• _What is being asked_:
Count the lines below that contain "aromatic". Give only the number.

• _Information supplied_:
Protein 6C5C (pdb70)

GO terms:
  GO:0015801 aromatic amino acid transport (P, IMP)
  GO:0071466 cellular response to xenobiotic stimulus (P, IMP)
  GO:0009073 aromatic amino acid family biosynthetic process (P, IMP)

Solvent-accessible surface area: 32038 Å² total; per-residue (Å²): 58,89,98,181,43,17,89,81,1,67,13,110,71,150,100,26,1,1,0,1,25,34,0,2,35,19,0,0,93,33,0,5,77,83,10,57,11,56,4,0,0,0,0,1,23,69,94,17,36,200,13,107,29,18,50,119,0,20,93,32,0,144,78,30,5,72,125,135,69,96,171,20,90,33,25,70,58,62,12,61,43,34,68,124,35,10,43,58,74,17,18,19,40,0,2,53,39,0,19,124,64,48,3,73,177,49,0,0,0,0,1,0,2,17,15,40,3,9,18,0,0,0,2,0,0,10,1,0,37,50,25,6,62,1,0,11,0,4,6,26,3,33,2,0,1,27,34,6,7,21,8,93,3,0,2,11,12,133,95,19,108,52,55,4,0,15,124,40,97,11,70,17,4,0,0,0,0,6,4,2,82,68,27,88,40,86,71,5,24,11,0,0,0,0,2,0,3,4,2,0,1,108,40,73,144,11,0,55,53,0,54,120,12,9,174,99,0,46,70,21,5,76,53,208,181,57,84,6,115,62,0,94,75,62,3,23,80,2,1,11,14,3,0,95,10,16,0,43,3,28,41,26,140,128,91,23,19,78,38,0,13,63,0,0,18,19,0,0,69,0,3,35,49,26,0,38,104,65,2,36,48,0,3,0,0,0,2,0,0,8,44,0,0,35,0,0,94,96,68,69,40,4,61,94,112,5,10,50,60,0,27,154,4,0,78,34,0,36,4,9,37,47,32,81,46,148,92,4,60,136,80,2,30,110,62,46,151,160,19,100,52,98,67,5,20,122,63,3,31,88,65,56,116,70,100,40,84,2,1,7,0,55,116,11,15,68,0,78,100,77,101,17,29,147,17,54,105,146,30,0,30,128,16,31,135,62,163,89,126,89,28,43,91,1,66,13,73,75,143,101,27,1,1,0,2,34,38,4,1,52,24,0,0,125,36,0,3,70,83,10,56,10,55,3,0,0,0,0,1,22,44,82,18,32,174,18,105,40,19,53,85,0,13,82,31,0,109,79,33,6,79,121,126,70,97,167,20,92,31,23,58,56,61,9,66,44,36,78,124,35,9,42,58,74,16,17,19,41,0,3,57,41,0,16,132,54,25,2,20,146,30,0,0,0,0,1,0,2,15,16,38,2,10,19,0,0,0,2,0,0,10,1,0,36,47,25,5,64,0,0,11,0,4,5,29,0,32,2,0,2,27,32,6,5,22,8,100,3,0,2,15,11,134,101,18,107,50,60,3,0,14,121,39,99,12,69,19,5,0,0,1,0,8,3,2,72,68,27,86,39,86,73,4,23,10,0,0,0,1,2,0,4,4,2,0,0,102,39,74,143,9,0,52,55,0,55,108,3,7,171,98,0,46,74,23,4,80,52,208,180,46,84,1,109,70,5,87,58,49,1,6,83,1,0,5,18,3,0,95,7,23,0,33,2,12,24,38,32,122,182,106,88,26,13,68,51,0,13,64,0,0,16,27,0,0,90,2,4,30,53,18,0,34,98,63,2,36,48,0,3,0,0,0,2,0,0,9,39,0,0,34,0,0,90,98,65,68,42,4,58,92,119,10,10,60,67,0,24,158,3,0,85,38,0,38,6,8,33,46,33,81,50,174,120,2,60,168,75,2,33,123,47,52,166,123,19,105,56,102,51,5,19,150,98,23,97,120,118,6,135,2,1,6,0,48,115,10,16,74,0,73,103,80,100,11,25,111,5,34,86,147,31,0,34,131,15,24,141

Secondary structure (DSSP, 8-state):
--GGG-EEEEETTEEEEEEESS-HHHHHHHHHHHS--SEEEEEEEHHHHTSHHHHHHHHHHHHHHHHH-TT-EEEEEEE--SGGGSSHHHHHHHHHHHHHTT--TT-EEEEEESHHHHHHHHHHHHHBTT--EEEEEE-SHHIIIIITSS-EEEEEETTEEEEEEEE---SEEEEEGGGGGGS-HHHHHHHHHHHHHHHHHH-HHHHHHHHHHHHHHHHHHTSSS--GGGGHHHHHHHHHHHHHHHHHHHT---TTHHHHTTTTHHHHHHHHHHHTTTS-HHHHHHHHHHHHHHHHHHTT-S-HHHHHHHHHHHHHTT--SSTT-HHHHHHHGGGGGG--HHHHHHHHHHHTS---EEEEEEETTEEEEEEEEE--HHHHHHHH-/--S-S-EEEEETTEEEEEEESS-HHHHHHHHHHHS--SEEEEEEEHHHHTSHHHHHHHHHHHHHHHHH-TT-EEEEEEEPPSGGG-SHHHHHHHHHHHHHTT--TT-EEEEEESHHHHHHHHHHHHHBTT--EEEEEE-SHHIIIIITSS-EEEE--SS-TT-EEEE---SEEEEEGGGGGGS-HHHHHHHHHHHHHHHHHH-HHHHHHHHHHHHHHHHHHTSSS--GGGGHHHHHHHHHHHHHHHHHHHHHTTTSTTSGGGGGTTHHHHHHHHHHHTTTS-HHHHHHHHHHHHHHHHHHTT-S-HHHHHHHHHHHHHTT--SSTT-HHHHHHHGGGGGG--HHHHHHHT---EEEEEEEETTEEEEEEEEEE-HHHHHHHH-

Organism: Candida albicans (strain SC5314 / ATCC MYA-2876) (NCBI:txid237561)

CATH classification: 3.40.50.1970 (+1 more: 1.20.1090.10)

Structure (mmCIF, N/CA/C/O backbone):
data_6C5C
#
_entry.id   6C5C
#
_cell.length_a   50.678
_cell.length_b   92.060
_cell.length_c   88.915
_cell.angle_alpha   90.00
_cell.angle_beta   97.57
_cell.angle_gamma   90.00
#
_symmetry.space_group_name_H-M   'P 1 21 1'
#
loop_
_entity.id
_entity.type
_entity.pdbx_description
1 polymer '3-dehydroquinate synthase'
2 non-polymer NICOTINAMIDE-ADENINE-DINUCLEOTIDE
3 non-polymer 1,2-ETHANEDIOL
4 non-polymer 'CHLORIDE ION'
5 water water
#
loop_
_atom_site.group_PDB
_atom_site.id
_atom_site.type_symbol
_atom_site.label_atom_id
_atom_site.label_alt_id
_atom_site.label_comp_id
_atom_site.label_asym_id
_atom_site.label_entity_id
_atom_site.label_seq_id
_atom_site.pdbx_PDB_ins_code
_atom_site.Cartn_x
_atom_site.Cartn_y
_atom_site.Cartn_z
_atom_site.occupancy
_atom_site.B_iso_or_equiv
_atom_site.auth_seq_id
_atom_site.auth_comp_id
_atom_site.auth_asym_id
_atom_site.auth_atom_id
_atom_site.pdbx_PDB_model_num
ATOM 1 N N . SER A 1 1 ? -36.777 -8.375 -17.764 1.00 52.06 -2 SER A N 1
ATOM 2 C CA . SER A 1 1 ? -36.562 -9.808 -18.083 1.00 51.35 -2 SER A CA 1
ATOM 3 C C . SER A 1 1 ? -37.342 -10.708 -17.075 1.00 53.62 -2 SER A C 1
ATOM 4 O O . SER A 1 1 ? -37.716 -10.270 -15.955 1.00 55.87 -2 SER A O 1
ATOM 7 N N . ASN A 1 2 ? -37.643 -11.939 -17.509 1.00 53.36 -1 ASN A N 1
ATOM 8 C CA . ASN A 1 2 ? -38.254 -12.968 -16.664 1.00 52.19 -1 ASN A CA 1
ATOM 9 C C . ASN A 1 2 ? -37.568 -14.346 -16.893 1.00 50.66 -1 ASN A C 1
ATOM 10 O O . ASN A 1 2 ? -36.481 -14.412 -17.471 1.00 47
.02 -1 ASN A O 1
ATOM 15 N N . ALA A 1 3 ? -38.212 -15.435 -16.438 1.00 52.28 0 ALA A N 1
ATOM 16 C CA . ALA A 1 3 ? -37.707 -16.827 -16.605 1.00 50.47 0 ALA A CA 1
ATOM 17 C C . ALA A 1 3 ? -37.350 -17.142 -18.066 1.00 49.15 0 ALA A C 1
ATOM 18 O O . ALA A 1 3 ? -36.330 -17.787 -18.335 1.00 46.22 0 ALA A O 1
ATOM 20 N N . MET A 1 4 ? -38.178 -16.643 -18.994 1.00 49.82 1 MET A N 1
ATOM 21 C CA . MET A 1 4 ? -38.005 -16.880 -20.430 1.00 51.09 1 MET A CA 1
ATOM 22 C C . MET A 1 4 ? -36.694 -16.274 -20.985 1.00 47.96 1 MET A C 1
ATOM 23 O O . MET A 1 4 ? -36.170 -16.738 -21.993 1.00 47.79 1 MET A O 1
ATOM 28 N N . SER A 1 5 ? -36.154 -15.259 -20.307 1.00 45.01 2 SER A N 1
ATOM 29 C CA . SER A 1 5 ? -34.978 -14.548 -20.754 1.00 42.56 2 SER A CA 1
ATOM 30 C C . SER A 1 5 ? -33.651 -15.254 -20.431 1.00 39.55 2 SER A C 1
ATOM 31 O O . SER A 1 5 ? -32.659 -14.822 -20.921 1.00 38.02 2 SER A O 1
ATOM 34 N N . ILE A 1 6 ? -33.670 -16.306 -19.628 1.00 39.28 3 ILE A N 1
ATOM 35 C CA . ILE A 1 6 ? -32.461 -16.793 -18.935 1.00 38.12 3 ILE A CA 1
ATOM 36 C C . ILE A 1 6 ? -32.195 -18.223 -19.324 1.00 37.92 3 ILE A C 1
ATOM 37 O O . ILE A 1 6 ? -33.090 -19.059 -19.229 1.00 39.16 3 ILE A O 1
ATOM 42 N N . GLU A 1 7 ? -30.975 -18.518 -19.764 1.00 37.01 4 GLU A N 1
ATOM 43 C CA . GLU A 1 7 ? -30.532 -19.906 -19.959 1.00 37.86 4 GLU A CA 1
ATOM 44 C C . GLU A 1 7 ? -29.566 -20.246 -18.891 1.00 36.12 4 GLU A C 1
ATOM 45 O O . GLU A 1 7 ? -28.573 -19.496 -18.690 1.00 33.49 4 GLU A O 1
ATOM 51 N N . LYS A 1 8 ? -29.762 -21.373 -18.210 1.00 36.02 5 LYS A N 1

--

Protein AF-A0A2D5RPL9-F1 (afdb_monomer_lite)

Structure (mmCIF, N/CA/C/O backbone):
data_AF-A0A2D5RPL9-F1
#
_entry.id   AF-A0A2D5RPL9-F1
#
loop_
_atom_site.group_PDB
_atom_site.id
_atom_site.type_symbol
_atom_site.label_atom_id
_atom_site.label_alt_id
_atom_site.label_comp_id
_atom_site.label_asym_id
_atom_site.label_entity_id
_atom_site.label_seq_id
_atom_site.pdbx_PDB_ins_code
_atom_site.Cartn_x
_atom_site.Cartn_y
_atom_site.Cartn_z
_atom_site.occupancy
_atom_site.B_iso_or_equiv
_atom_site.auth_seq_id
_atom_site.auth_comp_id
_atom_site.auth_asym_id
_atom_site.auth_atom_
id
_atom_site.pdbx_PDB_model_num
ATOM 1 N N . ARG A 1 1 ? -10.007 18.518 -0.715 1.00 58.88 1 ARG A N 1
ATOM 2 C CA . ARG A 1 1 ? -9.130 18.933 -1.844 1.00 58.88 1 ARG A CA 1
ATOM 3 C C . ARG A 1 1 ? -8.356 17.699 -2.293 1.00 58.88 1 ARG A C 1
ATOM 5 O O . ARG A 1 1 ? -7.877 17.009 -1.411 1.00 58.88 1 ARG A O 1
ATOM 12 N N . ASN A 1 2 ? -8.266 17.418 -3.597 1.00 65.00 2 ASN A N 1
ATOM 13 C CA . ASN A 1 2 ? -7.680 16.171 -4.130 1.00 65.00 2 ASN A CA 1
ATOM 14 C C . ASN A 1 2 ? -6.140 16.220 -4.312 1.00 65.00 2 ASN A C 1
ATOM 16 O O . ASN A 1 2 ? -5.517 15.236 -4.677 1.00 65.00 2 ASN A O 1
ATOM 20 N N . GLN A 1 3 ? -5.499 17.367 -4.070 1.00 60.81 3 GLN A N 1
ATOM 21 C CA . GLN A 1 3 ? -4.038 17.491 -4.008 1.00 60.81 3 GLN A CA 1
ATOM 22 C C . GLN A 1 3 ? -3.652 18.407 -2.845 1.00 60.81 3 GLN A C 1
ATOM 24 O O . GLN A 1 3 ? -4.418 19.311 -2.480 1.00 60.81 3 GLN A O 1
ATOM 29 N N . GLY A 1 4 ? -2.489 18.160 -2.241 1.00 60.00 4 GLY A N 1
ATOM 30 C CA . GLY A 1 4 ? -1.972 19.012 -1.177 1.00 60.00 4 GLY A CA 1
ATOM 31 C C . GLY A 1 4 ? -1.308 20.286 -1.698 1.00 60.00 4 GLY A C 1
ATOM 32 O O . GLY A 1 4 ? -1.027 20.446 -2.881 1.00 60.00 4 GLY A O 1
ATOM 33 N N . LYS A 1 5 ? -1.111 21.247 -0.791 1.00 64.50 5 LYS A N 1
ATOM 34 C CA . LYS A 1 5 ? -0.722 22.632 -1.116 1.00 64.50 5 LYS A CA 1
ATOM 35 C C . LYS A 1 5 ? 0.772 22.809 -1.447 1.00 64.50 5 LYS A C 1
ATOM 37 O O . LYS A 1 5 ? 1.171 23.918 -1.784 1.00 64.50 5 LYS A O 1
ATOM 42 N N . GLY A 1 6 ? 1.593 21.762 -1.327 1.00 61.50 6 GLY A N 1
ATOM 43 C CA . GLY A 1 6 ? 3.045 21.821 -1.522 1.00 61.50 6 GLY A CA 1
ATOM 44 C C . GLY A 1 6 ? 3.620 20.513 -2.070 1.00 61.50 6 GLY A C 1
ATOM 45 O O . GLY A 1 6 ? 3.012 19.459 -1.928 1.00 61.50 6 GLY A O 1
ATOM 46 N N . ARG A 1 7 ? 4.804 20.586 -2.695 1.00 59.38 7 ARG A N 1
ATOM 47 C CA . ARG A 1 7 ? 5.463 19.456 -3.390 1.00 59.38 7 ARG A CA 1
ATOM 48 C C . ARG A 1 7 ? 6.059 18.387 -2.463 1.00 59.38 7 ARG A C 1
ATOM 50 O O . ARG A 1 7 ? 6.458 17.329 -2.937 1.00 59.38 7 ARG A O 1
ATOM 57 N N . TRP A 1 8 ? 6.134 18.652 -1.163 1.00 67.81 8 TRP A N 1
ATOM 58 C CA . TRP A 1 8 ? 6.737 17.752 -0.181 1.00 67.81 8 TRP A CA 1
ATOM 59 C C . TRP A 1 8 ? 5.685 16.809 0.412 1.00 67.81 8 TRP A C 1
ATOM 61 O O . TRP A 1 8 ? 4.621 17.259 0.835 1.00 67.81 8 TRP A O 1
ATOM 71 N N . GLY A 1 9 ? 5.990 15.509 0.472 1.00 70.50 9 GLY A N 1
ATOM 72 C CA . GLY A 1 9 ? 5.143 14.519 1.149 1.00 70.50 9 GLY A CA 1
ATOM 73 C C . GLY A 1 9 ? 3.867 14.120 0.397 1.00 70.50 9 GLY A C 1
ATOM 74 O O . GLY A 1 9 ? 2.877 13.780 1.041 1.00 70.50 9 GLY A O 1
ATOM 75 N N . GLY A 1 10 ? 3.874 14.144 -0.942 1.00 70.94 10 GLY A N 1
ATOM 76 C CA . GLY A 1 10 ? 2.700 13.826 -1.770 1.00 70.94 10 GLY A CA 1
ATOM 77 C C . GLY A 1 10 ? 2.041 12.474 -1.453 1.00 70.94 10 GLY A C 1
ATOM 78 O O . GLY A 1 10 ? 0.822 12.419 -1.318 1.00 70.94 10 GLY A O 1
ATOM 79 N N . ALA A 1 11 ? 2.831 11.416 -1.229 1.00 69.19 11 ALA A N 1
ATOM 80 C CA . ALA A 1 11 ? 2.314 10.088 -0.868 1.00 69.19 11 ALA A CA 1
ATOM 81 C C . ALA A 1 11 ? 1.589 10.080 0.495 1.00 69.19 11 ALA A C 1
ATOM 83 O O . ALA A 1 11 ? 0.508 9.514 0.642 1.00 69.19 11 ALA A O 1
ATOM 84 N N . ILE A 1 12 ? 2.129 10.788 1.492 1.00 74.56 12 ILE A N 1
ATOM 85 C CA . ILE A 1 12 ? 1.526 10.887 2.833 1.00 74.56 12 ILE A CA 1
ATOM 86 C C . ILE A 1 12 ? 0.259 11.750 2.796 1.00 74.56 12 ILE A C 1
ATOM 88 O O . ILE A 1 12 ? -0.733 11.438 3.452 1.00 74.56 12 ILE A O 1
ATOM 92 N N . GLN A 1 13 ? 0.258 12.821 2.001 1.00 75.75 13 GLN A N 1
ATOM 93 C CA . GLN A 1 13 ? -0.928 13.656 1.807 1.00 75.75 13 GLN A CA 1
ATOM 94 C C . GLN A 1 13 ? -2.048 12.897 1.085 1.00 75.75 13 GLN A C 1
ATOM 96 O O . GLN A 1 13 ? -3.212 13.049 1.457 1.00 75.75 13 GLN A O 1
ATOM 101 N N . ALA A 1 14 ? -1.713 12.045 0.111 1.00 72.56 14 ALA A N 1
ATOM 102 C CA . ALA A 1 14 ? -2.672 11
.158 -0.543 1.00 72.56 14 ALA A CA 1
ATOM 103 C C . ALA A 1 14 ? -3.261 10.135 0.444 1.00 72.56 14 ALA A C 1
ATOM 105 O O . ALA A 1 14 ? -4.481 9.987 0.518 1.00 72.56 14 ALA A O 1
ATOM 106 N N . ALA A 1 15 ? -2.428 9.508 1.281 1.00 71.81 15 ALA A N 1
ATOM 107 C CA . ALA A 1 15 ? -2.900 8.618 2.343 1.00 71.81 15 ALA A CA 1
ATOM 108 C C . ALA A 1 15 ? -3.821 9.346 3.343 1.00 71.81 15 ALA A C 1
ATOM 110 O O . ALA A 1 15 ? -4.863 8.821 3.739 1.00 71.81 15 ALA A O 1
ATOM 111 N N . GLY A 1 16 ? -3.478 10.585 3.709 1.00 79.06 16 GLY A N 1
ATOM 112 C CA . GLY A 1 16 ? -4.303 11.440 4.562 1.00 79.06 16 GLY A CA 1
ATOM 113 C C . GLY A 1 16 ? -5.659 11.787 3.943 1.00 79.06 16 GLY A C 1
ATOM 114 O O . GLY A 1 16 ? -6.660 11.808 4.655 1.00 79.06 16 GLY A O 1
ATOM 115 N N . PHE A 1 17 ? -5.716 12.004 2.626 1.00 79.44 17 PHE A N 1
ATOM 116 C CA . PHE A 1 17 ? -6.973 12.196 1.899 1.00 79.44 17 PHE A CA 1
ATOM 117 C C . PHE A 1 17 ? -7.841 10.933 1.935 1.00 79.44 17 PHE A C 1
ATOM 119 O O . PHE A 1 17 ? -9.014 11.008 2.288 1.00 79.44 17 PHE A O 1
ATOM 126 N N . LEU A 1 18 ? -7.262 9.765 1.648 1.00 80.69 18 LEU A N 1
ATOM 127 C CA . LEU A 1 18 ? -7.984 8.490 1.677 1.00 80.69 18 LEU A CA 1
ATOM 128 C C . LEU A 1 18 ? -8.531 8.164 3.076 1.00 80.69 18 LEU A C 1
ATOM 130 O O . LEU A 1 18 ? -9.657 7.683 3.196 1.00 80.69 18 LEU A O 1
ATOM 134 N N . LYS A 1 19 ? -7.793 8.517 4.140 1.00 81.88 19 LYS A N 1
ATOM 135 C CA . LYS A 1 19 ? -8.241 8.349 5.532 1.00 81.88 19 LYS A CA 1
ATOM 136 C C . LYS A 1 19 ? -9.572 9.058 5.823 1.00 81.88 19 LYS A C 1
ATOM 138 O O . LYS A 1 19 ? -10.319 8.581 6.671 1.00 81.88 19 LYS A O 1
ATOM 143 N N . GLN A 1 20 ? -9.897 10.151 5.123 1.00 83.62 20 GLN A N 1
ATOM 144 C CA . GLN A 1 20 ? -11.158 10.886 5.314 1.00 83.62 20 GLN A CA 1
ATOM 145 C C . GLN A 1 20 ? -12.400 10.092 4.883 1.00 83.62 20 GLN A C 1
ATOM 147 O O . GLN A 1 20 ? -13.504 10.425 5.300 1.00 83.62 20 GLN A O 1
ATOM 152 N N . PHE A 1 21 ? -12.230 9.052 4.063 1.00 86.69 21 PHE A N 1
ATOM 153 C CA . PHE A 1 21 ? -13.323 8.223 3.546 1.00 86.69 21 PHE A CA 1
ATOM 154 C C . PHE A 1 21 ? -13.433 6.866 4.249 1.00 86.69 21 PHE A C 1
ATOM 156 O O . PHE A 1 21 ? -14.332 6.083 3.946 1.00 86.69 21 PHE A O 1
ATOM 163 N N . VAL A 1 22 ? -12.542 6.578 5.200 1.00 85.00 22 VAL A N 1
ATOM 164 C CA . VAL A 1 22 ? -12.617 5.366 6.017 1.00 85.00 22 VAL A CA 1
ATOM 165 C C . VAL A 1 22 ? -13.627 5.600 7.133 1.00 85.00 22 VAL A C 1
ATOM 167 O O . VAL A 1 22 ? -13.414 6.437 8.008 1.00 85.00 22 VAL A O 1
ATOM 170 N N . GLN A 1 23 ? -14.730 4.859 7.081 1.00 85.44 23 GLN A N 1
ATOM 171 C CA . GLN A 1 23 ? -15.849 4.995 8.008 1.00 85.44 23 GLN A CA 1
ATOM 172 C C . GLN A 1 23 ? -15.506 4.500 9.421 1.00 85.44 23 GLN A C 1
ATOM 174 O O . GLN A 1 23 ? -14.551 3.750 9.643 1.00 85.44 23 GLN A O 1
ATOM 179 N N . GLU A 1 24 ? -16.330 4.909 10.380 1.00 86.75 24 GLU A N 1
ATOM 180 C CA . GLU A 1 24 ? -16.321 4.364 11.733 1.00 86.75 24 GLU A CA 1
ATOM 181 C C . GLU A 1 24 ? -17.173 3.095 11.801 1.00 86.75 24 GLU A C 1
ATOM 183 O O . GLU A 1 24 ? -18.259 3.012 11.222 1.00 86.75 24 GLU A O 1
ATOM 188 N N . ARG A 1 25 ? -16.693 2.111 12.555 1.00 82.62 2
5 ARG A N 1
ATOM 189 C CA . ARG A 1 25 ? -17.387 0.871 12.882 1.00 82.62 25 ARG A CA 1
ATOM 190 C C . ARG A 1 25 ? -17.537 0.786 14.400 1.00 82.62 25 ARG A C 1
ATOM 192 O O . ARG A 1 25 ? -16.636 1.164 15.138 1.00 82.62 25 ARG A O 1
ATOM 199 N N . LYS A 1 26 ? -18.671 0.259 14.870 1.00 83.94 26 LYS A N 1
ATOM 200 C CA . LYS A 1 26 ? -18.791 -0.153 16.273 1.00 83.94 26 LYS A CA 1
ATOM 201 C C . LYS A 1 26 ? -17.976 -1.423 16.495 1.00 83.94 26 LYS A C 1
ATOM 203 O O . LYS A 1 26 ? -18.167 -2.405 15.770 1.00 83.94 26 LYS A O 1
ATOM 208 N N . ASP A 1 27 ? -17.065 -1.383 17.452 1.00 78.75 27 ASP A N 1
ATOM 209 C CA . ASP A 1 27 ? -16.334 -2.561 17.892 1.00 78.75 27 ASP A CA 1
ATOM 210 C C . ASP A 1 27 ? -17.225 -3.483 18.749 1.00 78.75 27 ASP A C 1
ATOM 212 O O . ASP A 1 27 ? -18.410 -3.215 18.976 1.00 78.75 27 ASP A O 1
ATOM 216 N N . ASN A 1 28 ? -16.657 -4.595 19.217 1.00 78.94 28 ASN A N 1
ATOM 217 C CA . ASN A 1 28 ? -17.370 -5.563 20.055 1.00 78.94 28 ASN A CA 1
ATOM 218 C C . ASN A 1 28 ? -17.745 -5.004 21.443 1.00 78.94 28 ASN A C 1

• _Response to this task_:
2